## DIRECTIONS
Show all lines from the listing below that contain "Protein".

## EXERCISE INPUTS
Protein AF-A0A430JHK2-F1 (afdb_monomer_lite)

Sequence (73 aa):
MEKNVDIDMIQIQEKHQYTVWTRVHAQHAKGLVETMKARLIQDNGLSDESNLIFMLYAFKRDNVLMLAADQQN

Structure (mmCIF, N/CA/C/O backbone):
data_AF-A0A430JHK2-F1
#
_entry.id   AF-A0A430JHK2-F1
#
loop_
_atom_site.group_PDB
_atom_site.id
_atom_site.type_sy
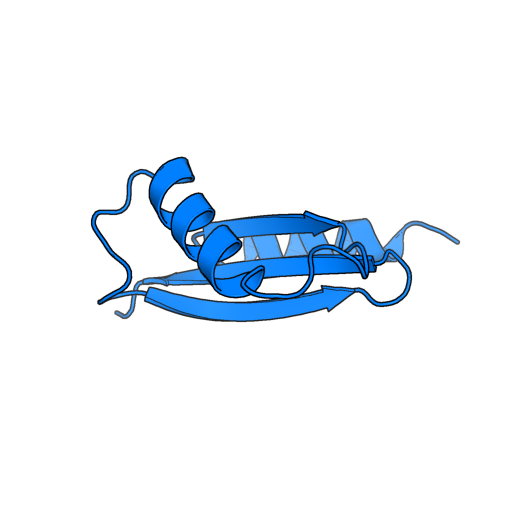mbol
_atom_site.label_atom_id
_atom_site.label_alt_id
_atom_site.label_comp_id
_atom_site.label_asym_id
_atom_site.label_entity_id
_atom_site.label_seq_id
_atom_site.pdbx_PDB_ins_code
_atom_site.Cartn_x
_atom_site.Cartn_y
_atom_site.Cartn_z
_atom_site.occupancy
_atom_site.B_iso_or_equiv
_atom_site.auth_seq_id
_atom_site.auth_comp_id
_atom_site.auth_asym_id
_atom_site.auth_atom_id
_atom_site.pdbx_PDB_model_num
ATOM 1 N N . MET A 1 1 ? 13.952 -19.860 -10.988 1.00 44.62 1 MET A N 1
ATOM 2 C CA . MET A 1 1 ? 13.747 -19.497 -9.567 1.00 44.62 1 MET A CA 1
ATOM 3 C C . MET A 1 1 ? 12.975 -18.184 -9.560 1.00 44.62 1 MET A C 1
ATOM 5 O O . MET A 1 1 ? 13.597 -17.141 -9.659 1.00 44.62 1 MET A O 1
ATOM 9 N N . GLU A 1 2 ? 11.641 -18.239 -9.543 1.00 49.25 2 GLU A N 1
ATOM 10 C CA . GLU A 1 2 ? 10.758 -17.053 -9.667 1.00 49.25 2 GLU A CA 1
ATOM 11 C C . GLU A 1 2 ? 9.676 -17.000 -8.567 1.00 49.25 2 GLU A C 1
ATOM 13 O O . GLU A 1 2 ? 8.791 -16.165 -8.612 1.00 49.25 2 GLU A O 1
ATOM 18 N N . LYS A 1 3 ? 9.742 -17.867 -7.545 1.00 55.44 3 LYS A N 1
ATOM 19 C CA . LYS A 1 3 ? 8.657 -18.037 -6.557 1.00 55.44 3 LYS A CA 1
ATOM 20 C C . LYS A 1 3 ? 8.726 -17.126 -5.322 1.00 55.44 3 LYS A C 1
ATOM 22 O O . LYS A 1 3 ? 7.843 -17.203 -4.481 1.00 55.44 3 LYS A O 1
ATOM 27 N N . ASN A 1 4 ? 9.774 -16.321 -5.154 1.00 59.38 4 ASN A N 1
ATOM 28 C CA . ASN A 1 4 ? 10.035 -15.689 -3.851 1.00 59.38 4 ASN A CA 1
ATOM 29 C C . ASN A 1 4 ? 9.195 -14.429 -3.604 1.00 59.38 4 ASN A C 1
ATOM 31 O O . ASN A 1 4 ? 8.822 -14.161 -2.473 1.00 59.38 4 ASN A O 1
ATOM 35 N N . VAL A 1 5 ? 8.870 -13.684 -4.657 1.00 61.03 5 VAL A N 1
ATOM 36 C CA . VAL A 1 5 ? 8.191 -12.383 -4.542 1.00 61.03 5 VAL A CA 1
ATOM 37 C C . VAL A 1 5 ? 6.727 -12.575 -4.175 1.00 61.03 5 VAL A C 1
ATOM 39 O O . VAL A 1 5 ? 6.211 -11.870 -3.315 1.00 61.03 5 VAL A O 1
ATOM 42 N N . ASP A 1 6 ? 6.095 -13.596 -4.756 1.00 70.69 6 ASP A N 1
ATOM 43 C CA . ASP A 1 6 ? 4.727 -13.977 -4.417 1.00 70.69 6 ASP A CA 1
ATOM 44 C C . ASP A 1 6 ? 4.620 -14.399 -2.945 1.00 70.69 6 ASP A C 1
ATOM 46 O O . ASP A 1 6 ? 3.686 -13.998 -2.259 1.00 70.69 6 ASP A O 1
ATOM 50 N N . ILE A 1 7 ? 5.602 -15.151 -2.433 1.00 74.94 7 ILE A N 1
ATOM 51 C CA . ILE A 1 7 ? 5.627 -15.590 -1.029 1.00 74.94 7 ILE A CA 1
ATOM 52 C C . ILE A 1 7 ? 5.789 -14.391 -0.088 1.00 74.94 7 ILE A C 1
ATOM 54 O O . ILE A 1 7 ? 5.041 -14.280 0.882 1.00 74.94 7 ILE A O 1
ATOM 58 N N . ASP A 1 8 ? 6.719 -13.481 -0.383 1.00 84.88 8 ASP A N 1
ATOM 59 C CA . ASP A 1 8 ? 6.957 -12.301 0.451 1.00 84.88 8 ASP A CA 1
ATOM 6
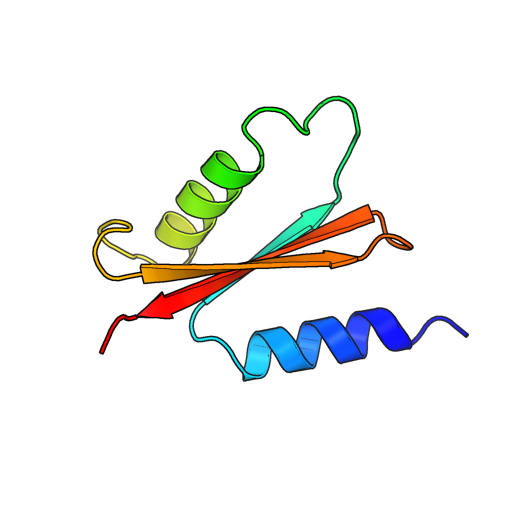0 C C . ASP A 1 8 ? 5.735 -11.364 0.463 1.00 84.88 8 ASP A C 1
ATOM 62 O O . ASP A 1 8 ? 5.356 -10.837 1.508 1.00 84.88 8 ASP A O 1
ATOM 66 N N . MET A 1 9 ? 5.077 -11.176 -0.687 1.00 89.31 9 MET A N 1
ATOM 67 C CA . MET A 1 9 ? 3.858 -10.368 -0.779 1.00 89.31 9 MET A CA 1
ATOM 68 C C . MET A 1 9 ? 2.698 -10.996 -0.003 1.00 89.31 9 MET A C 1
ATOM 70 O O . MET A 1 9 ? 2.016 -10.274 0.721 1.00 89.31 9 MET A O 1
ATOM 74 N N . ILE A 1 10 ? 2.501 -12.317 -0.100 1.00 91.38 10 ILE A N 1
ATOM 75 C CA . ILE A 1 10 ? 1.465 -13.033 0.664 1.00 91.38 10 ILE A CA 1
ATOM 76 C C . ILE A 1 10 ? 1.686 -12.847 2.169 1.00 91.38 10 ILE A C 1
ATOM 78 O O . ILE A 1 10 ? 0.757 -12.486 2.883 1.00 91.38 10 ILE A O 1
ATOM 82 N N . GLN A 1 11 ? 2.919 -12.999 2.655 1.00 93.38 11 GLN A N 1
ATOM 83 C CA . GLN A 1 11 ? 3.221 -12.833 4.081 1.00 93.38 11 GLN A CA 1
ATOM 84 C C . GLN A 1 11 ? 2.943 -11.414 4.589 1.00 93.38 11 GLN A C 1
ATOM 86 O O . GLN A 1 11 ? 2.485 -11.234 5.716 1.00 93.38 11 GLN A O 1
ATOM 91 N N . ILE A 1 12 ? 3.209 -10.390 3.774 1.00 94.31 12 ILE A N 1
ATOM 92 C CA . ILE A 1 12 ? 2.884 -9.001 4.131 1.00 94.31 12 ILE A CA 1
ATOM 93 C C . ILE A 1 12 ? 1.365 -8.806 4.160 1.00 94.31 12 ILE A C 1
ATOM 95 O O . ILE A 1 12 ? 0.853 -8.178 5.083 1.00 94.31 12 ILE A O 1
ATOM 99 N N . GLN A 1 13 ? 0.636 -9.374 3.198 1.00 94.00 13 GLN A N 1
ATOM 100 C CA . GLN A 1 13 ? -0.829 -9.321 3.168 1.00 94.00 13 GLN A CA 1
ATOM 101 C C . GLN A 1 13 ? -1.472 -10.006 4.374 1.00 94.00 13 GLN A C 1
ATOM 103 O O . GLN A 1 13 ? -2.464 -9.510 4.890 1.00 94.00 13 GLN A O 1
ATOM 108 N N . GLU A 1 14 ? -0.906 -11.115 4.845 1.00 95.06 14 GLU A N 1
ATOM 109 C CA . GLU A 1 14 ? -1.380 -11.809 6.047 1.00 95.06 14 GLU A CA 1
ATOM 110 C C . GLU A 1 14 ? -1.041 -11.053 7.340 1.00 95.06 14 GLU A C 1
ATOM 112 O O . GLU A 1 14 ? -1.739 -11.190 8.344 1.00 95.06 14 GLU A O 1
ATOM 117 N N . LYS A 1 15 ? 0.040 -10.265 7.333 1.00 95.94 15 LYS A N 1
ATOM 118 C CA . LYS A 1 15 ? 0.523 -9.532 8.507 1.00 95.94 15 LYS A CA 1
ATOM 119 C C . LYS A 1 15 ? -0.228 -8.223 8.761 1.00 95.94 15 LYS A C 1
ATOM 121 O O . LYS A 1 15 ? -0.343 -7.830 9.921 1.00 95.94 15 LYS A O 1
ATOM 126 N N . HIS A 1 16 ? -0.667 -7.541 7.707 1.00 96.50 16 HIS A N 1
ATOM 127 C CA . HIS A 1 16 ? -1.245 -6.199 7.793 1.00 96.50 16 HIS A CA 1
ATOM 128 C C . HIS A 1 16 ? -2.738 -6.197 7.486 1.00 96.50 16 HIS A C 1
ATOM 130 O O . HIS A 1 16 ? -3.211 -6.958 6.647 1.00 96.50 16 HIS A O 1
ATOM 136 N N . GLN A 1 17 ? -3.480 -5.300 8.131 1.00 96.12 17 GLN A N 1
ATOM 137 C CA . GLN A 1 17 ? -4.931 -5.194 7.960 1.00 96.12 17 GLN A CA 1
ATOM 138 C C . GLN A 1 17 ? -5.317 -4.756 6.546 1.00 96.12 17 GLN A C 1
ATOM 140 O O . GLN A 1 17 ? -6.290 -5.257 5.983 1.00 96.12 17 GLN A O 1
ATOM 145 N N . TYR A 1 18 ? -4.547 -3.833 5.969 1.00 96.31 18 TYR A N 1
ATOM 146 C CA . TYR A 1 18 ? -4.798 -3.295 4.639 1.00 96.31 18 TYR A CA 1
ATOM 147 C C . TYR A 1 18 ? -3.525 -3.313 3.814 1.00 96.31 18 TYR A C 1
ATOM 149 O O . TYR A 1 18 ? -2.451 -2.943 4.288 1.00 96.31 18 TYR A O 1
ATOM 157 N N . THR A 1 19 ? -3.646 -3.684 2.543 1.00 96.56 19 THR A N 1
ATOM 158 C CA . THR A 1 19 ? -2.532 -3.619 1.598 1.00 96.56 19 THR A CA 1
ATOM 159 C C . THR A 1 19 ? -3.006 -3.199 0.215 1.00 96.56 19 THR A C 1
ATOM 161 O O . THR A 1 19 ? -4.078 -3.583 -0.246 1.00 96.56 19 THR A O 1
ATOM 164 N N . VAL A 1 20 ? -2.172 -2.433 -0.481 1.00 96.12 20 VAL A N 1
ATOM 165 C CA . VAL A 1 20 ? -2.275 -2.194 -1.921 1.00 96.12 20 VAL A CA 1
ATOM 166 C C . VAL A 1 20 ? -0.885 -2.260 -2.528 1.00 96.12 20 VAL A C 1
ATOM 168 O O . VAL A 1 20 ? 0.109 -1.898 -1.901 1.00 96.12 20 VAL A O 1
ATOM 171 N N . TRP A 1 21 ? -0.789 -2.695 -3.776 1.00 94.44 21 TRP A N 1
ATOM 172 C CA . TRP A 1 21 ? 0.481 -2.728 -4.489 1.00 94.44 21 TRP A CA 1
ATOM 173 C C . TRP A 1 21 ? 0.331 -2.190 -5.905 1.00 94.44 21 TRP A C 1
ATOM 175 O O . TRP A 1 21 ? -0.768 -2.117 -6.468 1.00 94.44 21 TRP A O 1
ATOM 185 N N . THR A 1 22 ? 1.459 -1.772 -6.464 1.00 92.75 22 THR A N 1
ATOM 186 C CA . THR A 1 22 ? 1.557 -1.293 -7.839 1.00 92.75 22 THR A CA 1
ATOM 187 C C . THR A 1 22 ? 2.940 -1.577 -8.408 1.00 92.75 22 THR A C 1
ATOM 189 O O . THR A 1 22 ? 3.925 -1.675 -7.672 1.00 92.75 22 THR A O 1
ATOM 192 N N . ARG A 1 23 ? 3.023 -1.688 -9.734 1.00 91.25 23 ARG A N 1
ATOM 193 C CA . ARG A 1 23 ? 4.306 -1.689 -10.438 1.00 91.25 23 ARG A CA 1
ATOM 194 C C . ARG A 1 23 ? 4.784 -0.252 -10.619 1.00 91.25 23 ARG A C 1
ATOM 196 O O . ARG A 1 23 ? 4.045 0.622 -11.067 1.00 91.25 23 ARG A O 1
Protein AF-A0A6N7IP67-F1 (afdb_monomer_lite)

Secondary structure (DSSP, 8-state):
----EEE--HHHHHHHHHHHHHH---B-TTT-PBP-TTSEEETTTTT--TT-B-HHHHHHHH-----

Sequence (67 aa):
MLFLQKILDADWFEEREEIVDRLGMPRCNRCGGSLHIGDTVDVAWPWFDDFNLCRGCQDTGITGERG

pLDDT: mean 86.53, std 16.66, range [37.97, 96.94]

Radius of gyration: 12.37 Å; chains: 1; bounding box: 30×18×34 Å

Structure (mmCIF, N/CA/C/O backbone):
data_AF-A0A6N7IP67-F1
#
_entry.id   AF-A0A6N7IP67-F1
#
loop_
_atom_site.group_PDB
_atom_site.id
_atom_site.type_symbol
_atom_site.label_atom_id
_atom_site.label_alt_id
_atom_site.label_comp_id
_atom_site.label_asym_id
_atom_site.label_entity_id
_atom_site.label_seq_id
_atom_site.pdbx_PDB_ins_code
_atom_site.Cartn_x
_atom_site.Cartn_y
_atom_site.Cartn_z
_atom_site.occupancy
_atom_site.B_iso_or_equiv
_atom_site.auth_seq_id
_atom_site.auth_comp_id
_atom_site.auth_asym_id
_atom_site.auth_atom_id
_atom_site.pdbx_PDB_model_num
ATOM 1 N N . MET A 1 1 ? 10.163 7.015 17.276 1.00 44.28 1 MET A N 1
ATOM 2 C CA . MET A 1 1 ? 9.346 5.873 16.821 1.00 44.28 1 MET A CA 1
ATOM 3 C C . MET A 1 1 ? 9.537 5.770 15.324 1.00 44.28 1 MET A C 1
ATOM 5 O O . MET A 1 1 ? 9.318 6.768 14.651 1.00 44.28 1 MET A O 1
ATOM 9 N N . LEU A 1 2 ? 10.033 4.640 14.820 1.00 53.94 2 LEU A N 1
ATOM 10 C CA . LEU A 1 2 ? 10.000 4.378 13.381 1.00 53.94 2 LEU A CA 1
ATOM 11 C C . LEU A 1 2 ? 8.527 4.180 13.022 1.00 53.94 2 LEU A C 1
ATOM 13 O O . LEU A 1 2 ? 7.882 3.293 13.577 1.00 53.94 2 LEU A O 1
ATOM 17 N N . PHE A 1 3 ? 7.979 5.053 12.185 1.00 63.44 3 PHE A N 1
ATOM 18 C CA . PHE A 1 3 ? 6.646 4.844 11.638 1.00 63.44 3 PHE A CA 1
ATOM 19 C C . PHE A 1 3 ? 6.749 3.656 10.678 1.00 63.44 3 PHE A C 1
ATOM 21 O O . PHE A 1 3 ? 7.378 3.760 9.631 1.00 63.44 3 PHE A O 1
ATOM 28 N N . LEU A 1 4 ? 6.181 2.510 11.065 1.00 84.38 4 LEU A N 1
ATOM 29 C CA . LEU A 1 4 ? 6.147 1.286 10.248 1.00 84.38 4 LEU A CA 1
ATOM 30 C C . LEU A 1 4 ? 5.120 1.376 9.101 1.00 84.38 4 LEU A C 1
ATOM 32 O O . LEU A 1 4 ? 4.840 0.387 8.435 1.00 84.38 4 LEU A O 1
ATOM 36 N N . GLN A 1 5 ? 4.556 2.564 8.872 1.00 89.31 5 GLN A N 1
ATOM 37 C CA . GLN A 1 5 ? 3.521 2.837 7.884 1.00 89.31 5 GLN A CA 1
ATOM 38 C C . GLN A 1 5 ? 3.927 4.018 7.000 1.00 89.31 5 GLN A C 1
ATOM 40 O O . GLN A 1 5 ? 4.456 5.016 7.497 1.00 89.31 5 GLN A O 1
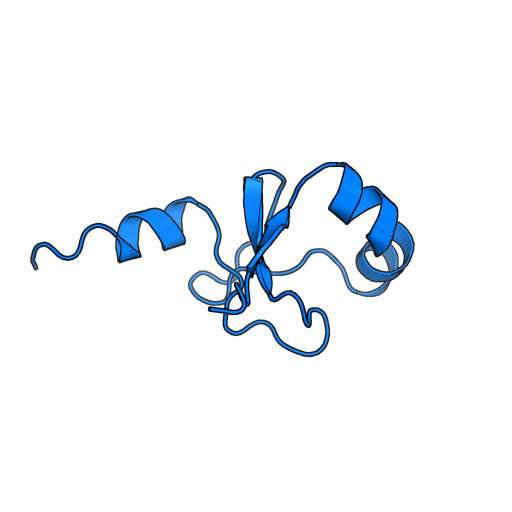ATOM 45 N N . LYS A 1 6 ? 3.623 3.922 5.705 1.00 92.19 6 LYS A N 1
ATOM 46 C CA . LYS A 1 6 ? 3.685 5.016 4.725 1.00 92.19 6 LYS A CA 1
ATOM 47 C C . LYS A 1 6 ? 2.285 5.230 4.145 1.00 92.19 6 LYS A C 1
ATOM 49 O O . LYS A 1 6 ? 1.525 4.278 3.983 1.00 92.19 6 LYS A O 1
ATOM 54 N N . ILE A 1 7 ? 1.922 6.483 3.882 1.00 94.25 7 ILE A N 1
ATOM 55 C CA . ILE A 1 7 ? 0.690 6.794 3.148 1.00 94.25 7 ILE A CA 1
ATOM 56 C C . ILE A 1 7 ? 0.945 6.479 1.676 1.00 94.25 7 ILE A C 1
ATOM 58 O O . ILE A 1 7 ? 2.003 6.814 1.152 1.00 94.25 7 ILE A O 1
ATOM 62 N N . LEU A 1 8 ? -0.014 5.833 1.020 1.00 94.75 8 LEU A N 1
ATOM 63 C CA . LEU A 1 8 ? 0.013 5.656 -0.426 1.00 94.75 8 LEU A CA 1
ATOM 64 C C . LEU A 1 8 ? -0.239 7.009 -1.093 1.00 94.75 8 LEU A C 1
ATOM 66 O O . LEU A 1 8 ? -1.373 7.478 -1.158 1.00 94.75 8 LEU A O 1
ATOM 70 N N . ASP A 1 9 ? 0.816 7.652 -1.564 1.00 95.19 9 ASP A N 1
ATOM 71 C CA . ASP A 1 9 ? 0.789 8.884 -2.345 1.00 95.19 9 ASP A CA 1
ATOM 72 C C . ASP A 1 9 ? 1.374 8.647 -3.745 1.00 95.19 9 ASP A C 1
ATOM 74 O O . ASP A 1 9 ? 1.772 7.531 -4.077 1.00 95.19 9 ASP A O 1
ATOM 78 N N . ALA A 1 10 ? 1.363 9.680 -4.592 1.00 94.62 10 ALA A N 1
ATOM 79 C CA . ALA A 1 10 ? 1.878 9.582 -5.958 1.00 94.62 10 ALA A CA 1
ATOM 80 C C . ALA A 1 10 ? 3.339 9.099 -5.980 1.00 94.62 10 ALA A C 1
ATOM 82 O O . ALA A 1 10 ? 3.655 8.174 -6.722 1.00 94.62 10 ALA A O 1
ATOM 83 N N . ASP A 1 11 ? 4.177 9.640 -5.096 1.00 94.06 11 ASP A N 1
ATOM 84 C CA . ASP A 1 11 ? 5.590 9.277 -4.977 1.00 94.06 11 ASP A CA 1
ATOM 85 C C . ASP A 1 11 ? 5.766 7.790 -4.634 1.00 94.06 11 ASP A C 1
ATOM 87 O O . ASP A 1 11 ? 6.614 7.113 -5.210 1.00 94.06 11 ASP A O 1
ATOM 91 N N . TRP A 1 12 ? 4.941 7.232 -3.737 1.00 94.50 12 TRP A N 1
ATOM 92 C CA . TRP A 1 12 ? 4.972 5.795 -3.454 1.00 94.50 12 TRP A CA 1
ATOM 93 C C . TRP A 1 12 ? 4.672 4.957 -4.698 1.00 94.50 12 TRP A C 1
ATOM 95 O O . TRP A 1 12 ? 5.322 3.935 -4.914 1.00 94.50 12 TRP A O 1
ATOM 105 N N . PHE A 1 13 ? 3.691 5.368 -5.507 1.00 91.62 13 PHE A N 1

## THE ANSWER
Protein AF-A0A430JHK2-F1 (afdb_monomer_lite)
Protein AF-A0A6N7IP67-F1 (afdb_monomer_lite)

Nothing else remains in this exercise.